Looking at the cache file, an initial configure leaves PNG_INCLUDE_DIR set to NOTFOUND. The ENABLE_ALL is actually setting that. Let me see if libicv is looking at the wrong PNG include var...
no...
@Sean with that result, something somehow is getting an ENABLE_ALL header with a system libpng, since clearly the PNG_PREFIX CMake variable by itself didn't trigger the issue (and I see why it doesn't, looking at libpng)
Maybe I should go back to getting that third party build system rework done, even if it does mean a rewrite of the top level flow... I've lost count of the number of times that ThirdParty.cmake state management has bitten me subtly over the years...

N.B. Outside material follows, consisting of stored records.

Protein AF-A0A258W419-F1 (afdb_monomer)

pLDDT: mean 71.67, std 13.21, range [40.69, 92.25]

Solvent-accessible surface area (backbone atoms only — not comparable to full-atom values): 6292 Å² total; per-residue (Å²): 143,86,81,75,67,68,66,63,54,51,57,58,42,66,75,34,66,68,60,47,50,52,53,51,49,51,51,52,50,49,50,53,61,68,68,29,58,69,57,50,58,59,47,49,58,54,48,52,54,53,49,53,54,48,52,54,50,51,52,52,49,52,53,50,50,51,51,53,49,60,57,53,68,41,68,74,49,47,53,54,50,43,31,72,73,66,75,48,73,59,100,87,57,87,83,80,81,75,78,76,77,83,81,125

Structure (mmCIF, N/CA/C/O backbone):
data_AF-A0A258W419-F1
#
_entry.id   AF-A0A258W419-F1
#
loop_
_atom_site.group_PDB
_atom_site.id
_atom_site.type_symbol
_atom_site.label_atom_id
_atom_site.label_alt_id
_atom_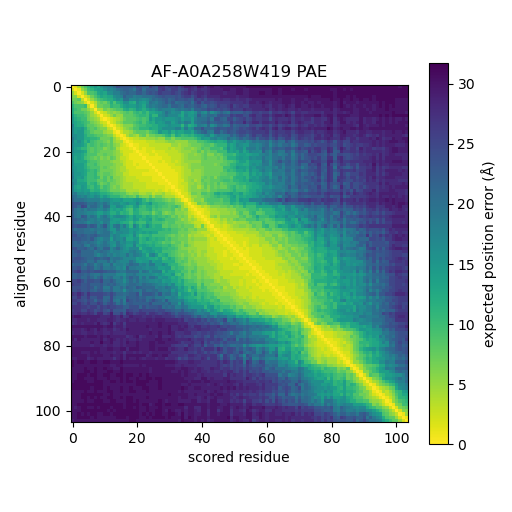site.label_comp_id
_atom_site.label_asym_id
_atom_site.label_entity_id
_atom_site.label_seq_id
_atom_site.pdbx_PDB_ins_code
_atom_site.Cartn_x
_atom_site.Cartn_y
_atom_site.Cartn_z
_atom_site.occupancy
_atom_site.B_iso_or_equiv
_atom_site.auth_seq_id
_atom_site.auth_comp_id
_atom_site.auth_asym_id
_atom_site.auth_atom_id
_atom_site.pdbx_PDB_model_num
ATOM 1 N N . MET A 1 1 ? 42.868 9.281 -20.946 1.00 45.41 1 MET A N 1
ATOM 2 C CA . MET A 1 1 ? 42.586 9.699 -22.340 1.00 45.41 1 MET A CA 1
ATOM 3 C C . MET A 1 1 ? 41.556 8.746 -22.967 1.00 45.41 1 MET A C 1
ATOM 5 O O . MET A 1 1 ? 41.919 7.928 -23.793 1.00 45.41 1 MET A O 1
ATOM 9 N N . PHE A 1 2 ? 40.281 8.785 -22.550 1.00 53.38 2 PHE A N 1
ATOM 10 C CA . PHE A 1 2 ? 39.294 7.734 -22.899 1.00 53.38 2 PHE A CA 1
ATOM 11 C C . PHE A 1 2 ? 37.959 8.246 -23.477 1.00 53.38 2 PHE A C 1
ATOM 13 O O . PHE A 1 2 ? 36.977 7.517 -23.496 1.00 53.38 2 PHE A O 1
ATOM 20 N N . ILE A 1 3 ? 37.908 9.473 -24.015 1.00 57.81 3 ILE A N 1
ATOM 21 C CA . ILE A 1 3 ? 36.650 10.080 -24.510 1.00 57.81 3 ILE A CA 1
ATOM 22 C C . ILE A 1 3 ? 36.766 10.544 -25.977 1.00 57.81 3 ILE A C 1
ATOM 24 O O . ILE A 1 3 ? 36.177 11.536 -26.380 1.00 57.81 3 ILE A O 1
ATOM 28 N N . LYS A 1 4 ? 37.542 9.849 -26.823 1.00 53.00 4 LYS A N 1
ATOM 29 C CA . LYS A 1 4 ? 37.614 10.188 -28.266 1.00 53.00 4 LYS A CA 1
ATOM 30 C C . LYS A 1 4 ? 36.705 9.347 -29.170 1.00 53.00 4 LYS A C 1
ATOM 32 O O . LYS A 1 4 ? 36.533 9.695 -30.332 1.00 53.00 4 LYS A O 1
ATOM 37 N N . LYS A 1 5 ? 36.081 8.280 -28.657 1.00 54.56 5 LYS A N 1
ATOM 38 C CA . LYS A 1 5 ? 35.203 7.404 -29.453 1.00 54.56 5 LYS A CA 1
ATOM 39 C C . LYS A 1 5 ? 33.720 7.812 -29.594 1.00 54.56 5 LYS A C 1
ATOM 41 O O . LYS A 1 5 ? 33.115 7.281 -30.522 1.00 54.56 5 LYS A O 1
ATOM 46 N N . PRO A 1 6 ? 33.102 8.727 -28.808 1.00 57.25 6 PRO A N 1
ATOM 47 C CA . PRO A 1 6 ? 31.686 9.033 -29.043 1.00 57.25 6 PRO A CA 1
ATOM 48 C C . PRO A 1 6 ? 31.472 9.843 -30.333 1.00 57.25 6 PRO A C 1
ATOM 50 O O . PRO A 1 6 ? 30.406 9.779 -30.932 1.00 57.25 6 PRO A O 1
ATOM 53 N N . PHE A 1 7 ? 32.492 10.572 -30.798 1.00 58.84 7 PHE A N 1
ATOM 54 C CA . PHE A 1 7 ? 32.338 11.576 -31.853 1.00 58.84 7 PHE A CA 1
ATOM 55 C C . PHE A 1 7 ? 32.351 11.017 -33.289 1.00 58.84 7 PHE A C 1
ATOM 57 O O . PHE A 1 7 ? 31.762 11.608 -34.188 1.00 58.84 7 PHE A O 1
ATOM 64 N N . SER A 1 8 ? 32.997 9.873 -33.541 1.00 60.66 8 SER A N 1
ATOM 65 C CA . SER A 1 8 ? 32.965 9.241 -34.872 1.00 60.66 8 SER A CA 1
ATOM 66 C C . SER A 1 8 ? 31.698 8.410 -35.093 1.00 60.66 8 SER A C 1
ATOM 68 O O . SER A 1 8 ? 31.232 8.276 -36.225 1.00 60.66 8 SER A O 1
ATOM 70 N N . TRP A 1 9 ? 31.113 7.889 -34.011 1.00 58.88 9 TRP A N 1
ATOM 71 C CA . TRP A 1 9 ? 29.901 7.074 -34.048 1.00 58.88 9 TRP A CA 1
ATOM 72 C C . TRP A 1 9 ? 28.661 7.912 -34.375 1.00 58.88 9 TRP A C 1
ATOM 74 O O . TRP A 1 9 ? 27.857 7.523 -35.219 1.00 58.88 9 TRP A O 1
ATOM 84 N N . THR A 1 10 ? 28.563 9.117 -33.809 1.00 65.44 10 THR A N 1
ATOM 85 C CA . THR A 1 10 ? 27.478 10.067 -34.101 1.00 65.44 10 THR A CA 1
ATOM 86 C C . THR A 1 10 ? 27.471 10.515 -35.561 1.00 65.44 10 THR A C 1
ATOM 88 O O . THR A 1 10 ? 26.404 10.662 -36.149 1.00 65.44 10 THR A O 1
ATOM 91 N N . ARG A 1 11 ? 28.646 10.668 -36.187 1.00 64.56 11 ARG A N 1
ATOM 92 C CA . ARG A 1 11 ? 28.769 11.097 -37.590 1.00 64.56 11 ARG A CA 1
ATOM 93 C C . ARG A 1 11 ? 28.247 10.049 -38.581 1.00 64.56 11 ARG A C 1
ATOM 95 O O . ARG A 1 11 ? 27.622 10.408 -39.571 1.00 64.56 11 ARG A O 1
ATOM 102 N N . SER A 1 12 ? 28.459 8.763 -38.291 1.00 65.25 12 SER A N 1
ATOM 103 C CA . SER A 1 12 ? 27.885 7.648 -39.065 1.00 65.25 12 SER A CA 1
ATOM 104 C C . SER A 1 12 ? 26.373 7.510 -38.834 1.00 65.25 12 SER A C 1
ATOM 106 O O . SER A 1 12 ? 25.621 7.262 -39.776 1.00 65.25 12 SER A O 1
ATOM 108 N N . LEU A 1 13 ? 25.921 7.744 -37.594 1.00 62.31 13 LEU A N 1
ATOM 109 C CA . LEU A 1 13 ? 24.507 7.698 -37.206 1.00 62.31 13 LEU A CA 1
ATOM 110 C C . LEU A 1 13 ? 23.682 8.814 -37.871 1.00 62.31 13 LEU A C 1
ATOM 11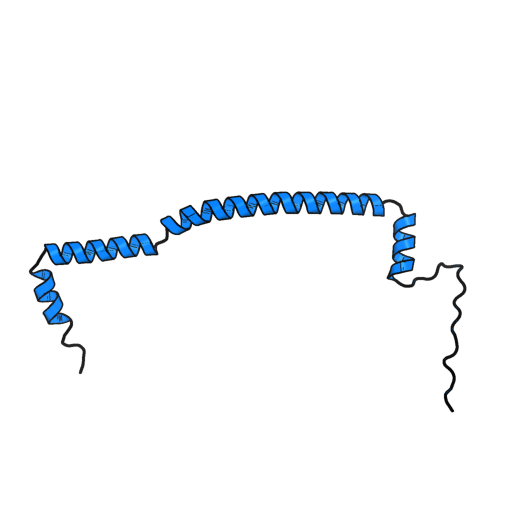2 O O . LEU A 1 13 ? 22.587 8.560 -38.360 1.00 62.31 13 LEU A O 1
ATOM 116 N N . ILE A 1 14 ? 24.237 10.029 -37.956 1.00 69.38 14 ILE A N 1
ATOM 117 C CA . ILE A 1 14 ? 23.624 11.184 -38.636 1.00 69.38 14 ILE A CA 1
ATOM 118 C C . ILE A 1 14 ? 23.492 10.951 -40.146 1.00 69.38 14 ILE A C 1
ATOM 120 O O . ILE A 1 14 ? 22.523 11.399 -40.752 1.00 69.38 14 ILE A O 1
ATOM 124 N N . ASN A 1 15 ? 24.421 10.208 -40.757 1.00 72.50 15 ASN A N 1
ATOM 125 C CA . ASN A 1 15 ? 24.398 9.935 -42.195 1.00 72.50 15 ASN A CA 1
ATOM 126 C C . ASN A 1 15 ? 23.331 8.893 -42.601 1.00 72.50 15 ASN A C 1
ATOM 128 O O . ASN A 1 15 ? 23.174 8.599 -43.785 1.00 72.50 15 ASN A O 1
ATOM 132 N N . ARG A 1 16 ? 22.598 8.313 -41.635 1.00 76.62 16 ARG A N 1
ATOM 133 C CA . ARG A 1 16 ? 21.488 7.376 -41.868 1.00 76.62 16 ARG A CA 1
ATOM 134 C C . ARG A 1 16 ? 20.206 7.863 -41.172 1.00 76.62 16 ARG A C 1
ATO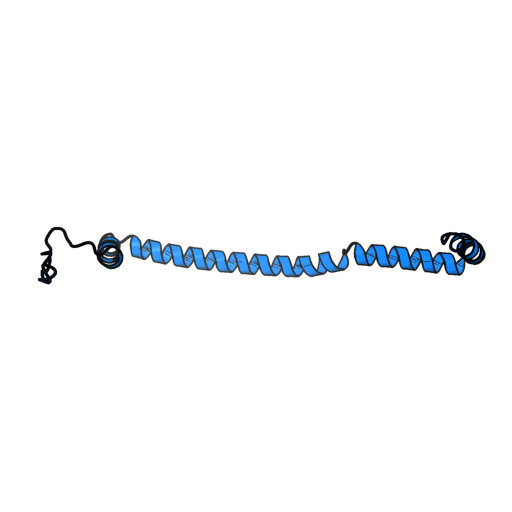M 136 O O . ARG A 1 16 ? 19.981 7.520 -40.010 1.00 76.62 16 ARG A O 1
ATOM 143 N N . PRO A 1 17 ? 19.317 8.591 -41.877 1.00 78.94 17 PRO A N 1
ATOM 144 C CA . PRO A 1 17 ? 18.150 9.239 -41.267 1.00 78.94 17 PRO A CA 1
ATOM 145 C C . PRO A 1 17 ? 17.182 8.252 -40.597 1.00 78.94 17 PRO A C 1
ATOM 147 O O . PRO A 1 17 ? 16.611 8.559 -39.555 1.00 78.94 17 PRO A O 1
ATOM 150 N N . LEU A 1 18 ? 17.053 7.034 -41.136 1.00 83.12 18 LEU A N 1
ATOM 151 C CA . LEU A 1 18 ? 16.200 5.992 -40.555 1.00 83.12 18 LEU A CA 1
ATOM 152 C C . LEU A 1 18 ? 16.697 5.521 -39.184 1.00 83.12 18 LEU A C 1
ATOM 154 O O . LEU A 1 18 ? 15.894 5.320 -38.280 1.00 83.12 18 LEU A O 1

(no, I'm not going to, don't worry...)
Don't think it needs to a nuclear option. It's almost certainly a single var mispelled, misplaced, ifdef/ifndef switcheroo or something else really simple.
Updated, and now seeing after make test:
881 - regress-flawfinder (Failed)
882 - regress-mged (Failed)
901 - regress-gcv-dem (Failed)
905 - regress-pkg (Timeout)
@Sean make test is the one that won't work reliably - it runs everything, even the non-working tests. You probably wanted make check?

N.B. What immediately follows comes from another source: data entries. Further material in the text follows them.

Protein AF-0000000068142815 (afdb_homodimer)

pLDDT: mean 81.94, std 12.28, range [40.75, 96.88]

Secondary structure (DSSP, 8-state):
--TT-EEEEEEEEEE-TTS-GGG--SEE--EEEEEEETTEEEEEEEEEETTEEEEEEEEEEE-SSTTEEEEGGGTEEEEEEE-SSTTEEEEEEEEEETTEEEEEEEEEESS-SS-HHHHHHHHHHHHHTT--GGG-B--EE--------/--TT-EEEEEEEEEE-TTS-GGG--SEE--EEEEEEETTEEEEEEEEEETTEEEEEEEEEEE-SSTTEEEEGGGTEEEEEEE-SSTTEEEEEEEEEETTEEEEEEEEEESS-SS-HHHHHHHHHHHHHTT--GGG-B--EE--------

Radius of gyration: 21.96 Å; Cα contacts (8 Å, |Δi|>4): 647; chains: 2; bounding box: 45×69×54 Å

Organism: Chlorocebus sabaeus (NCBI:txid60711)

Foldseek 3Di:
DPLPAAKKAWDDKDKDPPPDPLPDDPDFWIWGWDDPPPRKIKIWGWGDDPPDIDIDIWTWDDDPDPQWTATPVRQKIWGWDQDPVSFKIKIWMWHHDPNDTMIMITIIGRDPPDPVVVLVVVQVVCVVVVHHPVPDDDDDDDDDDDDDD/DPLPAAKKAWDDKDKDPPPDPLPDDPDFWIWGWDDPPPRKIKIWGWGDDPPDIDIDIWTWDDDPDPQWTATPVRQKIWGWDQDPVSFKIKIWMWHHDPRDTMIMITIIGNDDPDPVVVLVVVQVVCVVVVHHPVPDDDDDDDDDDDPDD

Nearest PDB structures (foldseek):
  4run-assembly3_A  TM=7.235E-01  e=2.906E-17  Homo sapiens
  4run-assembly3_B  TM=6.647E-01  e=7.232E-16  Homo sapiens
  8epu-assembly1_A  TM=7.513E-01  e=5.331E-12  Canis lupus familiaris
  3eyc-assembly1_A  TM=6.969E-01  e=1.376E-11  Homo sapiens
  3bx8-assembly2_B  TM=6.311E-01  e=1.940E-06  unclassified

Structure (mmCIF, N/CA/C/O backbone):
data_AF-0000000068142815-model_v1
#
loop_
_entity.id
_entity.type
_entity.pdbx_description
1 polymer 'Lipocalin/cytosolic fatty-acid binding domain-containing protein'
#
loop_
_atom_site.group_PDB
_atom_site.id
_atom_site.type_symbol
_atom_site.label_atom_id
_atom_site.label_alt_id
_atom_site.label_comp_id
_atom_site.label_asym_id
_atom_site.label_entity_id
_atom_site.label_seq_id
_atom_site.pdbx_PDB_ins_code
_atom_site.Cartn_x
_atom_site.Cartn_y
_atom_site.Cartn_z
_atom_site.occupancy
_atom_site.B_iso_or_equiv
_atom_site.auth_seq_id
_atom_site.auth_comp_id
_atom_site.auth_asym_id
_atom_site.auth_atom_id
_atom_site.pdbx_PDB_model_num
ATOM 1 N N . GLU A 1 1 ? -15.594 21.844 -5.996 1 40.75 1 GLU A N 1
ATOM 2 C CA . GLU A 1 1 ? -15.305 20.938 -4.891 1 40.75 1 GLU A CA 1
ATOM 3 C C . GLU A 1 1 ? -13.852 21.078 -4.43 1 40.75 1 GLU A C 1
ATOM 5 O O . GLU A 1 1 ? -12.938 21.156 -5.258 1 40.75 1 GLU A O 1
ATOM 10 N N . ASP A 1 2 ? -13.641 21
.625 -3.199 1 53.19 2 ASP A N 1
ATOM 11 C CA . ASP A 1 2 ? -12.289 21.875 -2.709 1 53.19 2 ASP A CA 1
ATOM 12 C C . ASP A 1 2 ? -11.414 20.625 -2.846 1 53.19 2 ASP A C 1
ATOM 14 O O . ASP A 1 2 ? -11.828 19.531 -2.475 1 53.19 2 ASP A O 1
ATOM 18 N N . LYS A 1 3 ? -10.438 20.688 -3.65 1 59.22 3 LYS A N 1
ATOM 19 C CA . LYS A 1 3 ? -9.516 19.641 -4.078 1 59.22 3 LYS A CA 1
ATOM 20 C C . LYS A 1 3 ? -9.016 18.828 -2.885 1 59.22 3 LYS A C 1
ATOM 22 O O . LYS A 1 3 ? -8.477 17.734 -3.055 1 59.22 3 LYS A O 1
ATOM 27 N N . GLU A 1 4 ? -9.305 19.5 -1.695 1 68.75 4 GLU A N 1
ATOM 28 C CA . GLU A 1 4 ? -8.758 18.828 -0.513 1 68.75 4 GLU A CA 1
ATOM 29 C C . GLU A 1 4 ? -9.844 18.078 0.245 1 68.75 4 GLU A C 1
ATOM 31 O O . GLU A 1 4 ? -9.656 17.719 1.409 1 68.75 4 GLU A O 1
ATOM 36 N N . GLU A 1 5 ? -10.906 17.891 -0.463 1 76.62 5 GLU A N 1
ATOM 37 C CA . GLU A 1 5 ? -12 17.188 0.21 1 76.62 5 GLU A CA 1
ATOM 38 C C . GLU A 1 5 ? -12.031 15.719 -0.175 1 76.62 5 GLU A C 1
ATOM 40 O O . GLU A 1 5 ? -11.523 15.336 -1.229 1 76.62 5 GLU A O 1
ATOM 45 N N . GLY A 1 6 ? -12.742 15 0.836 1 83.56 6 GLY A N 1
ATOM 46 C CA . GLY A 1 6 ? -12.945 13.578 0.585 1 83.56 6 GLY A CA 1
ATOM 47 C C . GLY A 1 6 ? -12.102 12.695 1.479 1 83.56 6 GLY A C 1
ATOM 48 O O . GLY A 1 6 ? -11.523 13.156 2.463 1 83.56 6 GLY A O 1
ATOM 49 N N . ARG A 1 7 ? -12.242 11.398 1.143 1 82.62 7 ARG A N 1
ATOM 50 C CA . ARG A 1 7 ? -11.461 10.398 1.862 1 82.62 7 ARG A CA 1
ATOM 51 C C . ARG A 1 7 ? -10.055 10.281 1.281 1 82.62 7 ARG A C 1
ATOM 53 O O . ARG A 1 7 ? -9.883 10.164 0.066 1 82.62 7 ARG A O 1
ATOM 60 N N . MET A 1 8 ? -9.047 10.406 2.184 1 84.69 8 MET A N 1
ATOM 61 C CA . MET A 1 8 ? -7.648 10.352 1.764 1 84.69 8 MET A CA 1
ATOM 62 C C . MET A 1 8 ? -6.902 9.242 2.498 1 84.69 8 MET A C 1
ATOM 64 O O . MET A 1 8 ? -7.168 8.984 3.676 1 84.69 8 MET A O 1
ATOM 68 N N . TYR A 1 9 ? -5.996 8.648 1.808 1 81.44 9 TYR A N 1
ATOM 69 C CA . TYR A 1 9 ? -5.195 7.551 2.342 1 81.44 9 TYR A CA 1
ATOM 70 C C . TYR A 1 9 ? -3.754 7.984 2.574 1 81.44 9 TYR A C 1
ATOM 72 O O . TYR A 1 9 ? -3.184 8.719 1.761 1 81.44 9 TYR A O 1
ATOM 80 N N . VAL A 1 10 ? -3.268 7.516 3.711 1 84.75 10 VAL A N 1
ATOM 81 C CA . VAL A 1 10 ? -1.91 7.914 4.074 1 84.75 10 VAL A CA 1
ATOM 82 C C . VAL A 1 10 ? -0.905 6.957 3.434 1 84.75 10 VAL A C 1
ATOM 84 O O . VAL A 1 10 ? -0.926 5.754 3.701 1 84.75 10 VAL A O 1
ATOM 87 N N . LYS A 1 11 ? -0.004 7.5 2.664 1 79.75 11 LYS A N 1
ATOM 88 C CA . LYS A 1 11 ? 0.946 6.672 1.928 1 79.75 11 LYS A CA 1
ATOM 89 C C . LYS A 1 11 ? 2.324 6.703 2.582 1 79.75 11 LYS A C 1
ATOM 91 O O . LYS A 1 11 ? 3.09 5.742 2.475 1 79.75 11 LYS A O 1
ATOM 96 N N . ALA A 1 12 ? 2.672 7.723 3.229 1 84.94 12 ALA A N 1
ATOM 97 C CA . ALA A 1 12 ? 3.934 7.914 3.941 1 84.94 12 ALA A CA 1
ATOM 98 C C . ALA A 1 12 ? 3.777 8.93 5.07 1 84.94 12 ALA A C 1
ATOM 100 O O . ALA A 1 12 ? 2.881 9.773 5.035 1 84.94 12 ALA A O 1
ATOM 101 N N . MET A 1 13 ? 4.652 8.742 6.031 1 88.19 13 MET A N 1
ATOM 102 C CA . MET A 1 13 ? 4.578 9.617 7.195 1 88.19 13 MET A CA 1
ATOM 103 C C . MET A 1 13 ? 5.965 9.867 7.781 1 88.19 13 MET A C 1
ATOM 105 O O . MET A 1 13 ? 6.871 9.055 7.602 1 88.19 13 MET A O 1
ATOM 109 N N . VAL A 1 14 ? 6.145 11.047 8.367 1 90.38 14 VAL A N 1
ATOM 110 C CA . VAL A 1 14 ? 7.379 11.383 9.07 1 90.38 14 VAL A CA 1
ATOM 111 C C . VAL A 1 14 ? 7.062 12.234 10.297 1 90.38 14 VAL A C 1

I know that, but I thought the first three were working
I know the pkg one is nwe
Flawfinder I don't think has ever worked fully (or at least, not in a long time.) If that mged test is the old one I was working on it hasn't worked in a long time. The gcv-dem is too sensitive, IIRC - it's md5summing the output dsp
okay, hrm. thanks! will ignore.
Is Archer working in the latest revision?
also MGED
It should be...
What are the errors?
Which Visual Studio are you using? The testing I've done was with 2017, so 2019 might have some issues...
Archer
C:\summer\brlcad-code\build\Debug\bin\archer.exe
ERROR: Requisite display manager is not available.
BRL-CAD may need to be recompiled with support for:
Run 'fbhelp' for a list of available display managers.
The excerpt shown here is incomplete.